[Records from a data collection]
==================================================

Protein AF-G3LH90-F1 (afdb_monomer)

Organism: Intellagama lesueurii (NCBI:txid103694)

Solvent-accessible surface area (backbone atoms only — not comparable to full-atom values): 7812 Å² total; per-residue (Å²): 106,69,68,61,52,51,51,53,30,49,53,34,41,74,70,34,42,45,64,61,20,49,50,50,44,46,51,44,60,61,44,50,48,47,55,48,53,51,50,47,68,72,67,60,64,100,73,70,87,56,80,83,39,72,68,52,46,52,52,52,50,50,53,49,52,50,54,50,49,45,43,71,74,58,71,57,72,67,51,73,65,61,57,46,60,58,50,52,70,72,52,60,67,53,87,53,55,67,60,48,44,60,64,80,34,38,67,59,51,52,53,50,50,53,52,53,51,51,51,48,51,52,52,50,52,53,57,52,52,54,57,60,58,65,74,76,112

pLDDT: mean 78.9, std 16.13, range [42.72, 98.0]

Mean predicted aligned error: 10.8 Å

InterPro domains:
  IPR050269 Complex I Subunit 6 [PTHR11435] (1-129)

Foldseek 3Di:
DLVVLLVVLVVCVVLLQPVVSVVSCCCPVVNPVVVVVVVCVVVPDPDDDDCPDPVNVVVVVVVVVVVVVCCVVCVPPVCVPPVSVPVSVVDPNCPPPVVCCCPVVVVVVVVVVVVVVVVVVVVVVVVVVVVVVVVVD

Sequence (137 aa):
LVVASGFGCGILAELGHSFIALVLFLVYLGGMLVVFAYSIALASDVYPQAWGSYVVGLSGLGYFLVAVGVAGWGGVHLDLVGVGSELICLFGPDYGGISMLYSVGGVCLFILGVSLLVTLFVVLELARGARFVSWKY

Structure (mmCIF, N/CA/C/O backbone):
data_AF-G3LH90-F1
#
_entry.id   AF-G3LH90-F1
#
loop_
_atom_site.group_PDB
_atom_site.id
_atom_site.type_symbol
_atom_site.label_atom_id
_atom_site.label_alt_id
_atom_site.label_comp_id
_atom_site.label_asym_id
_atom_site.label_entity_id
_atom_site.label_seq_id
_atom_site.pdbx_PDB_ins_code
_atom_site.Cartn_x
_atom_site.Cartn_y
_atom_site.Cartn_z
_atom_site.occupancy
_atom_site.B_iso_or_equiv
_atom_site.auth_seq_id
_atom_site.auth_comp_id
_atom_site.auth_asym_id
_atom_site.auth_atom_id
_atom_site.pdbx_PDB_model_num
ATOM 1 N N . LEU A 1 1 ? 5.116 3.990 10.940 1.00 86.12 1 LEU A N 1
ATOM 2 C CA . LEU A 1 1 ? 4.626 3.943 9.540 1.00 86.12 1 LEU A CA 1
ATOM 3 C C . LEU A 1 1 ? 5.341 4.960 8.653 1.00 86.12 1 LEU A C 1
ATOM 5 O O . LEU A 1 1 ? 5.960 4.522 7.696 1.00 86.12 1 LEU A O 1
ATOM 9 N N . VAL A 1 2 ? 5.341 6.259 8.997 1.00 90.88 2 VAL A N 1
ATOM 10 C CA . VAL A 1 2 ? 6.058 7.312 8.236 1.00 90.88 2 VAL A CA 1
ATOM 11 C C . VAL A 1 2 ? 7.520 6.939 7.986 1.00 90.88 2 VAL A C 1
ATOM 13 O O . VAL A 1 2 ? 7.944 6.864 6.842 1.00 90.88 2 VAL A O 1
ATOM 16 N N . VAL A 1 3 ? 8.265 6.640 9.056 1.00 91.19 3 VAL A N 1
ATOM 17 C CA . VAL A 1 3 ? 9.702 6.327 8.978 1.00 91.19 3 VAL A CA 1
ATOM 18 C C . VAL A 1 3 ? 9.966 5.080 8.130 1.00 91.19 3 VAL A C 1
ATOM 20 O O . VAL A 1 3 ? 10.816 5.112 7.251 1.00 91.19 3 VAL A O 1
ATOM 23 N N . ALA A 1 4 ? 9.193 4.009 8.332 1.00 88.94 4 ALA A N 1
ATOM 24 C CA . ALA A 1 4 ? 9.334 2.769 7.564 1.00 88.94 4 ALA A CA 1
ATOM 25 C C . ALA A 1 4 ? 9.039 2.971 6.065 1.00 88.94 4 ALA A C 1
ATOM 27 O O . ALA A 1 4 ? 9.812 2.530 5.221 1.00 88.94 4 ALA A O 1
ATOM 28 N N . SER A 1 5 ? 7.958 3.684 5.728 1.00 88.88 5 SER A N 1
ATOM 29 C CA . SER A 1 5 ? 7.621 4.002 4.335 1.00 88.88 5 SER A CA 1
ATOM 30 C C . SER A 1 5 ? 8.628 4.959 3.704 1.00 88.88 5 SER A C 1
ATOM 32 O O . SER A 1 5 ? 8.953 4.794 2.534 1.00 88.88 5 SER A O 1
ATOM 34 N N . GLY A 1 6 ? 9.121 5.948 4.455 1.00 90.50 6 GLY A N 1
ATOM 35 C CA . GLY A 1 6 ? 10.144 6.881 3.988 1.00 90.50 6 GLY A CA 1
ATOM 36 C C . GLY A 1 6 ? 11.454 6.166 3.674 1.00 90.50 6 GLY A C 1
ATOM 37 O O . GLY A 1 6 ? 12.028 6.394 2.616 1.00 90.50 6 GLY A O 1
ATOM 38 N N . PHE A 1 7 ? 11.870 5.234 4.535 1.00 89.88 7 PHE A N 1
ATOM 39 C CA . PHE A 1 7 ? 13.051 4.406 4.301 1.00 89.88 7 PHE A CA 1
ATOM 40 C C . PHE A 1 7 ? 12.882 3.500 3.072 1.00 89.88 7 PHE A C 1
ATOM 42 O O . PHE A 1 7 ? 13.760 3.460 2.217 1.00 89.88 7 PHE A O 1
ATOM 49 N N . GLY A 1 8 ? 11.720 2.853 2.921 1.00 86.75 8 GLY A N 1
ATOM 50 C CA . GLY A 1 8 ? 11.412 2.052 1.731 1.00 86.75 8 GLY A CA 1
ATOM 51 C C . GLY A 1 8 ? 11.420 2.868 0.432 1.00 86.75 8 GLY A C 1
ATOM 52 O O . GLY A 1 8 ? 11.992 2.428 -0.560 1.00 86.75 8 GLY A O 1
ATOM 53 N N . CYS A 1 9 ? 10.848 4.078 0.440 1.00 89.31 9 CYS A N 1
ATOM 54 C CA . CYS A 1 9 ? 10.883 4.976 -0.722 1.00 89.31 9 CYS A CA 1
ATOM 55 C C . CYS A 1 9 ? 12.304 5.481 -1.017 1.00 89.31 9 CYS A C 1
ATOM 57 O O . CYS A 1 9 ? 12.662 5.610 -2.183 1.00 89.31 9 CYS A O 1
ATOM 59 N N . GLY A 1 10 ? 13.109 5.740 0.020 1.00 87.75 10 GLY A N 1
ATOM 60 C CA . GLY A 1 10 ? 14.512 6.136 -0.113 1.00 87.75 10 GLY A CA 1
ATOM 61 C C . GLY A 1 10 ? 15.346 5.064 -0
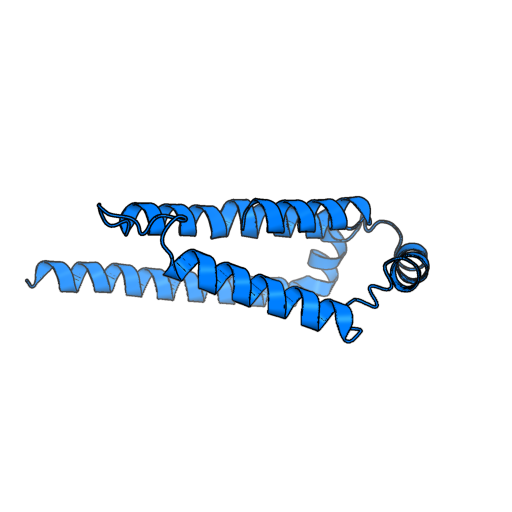.808 1.00 87.75 10 GLY A C 1
ATOM 62 O O . GLY A 1 10 ? 15.981 5.357 -1.814 1.00 87.75 10 GLY A O 1
ATOM 63 N N . ILE A 1 11 ? 15.243 3.808 -0.356 1.00 86.56 11 ILE A N 1
ATOM 64 C CA . ILE A 1 11 ? 15.917 2.669 -1.002 1.00 86.56 11 ILE A CA 1
ATOM 65 C C . ILE A 1 11 ? 15.489 2.549 -2.468 1.00 86.56 11 ILE A C 1
ATOM 67 O O . ILE A 1 11 ? 16.321 2.395 -3.354 1.00 86.56 11 ILE A O 1
ATOM 71 N N . LEU A 1 12 ? 14.188 2.652 -2.752 1.00 85.19 12 LEU A N 1
ATOM 72 C CA . LEU A 1 12 ? 13.680 2.516 -4.117 1.00 85.19 12 LEU A CA 1
ATOM 73 C C . LEU A 1 12 ? 14.153 3.651 -5.045 1.00 85.19 12 LEU A C 1
ATOM 75 O O . LEU A 1 12 ? 14.356 3.430 -6.239 1.00 85.19 12 LEU A O 1
ATOM 79 N N . ALA A 1 13 ? 14.347 4.854 -4.495 1.00 84.12 13 ALA A N 1
ATOM 80 C CA . ALA A 1 13 ? 14.924 5.984 -5.212 1.00 84.12 13 ALA A CA 1
ATOM 81 C C . ALA A 1 13 ? 16.424 5.784 -5.489 1.00 84.12 13 ALA A C 1
ATOM 83 O O . ALA A 1 13 ? 16.874 6.092 -6.591 1.00 84.12 13 ALA A O 1
ATOM 84 N N . GLU A 1 14 ? 17.176 5.
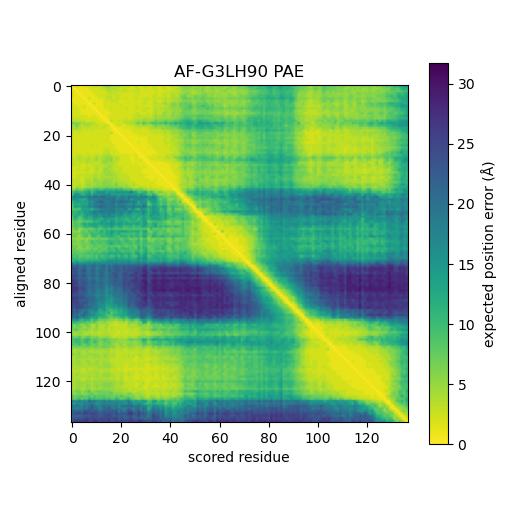225 -4.535 1.00 83.31 14 GLU A N 1
ATOM 85 C CA . GLU A 1 14 ? 18.598 4.883 -4.704 1.00 83.31 14 GLU A CA 1
ATOM 86 C C . GLU A 1 14 ? 18.814 3.763 -5.733 1.00 83.31 14 GLU A C 1
ATOM 88 O O . GLU A 1 14 ? 19.789 3.794 -6.480 1.00 83.31 14 GLU A O 1
ATOM 93 N N . LEU A 1 15 ? 17.867 2.826 -5.846 1.00 78.44 15 LEU A N 1
ATOM 94 C CA . LEU A 1 15 ? 17.860 1.765 -6.862 1.00 78.44 15 LEU A CA 1
ATOM 95 C C . LEU A 1 15 ? 17.452 2.249 -8.270 1.00 78.44 15 LEU A C 1
ATOM 97 O O . LEU A 1 15 ? 17.412 1.454 -9.202 1.00 78.44 15 LEU A O 1
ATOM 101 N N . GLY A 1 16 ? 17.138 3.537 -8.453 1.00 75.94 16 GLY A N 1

==================================================

§ Assignment
Taking the entries above, write out exactly each line from the one holding "ATOM 25 C C" to the one holding "ATOM 29 C CA", both included, and stop there.

§ Response area
ATOM 25 C C . ALA A 1 4 ? 9.039 2.971 6.065 1.00 88.94 4 ALA A C 1
ATOM 27 O O . ALA A 1 4 ? 9.812 2.530 5.221 1.00 88.94 4 ALA A O 1
ATOM 28 N N . SER A 1 5 ? 7.958 3.684 5.728 1.00 88.88 5 SER A N 1
ATOM 29 C CA . SER A 1 5 ? 7.621 4.002 4.335 1.00 88.88 5 SER A CA 1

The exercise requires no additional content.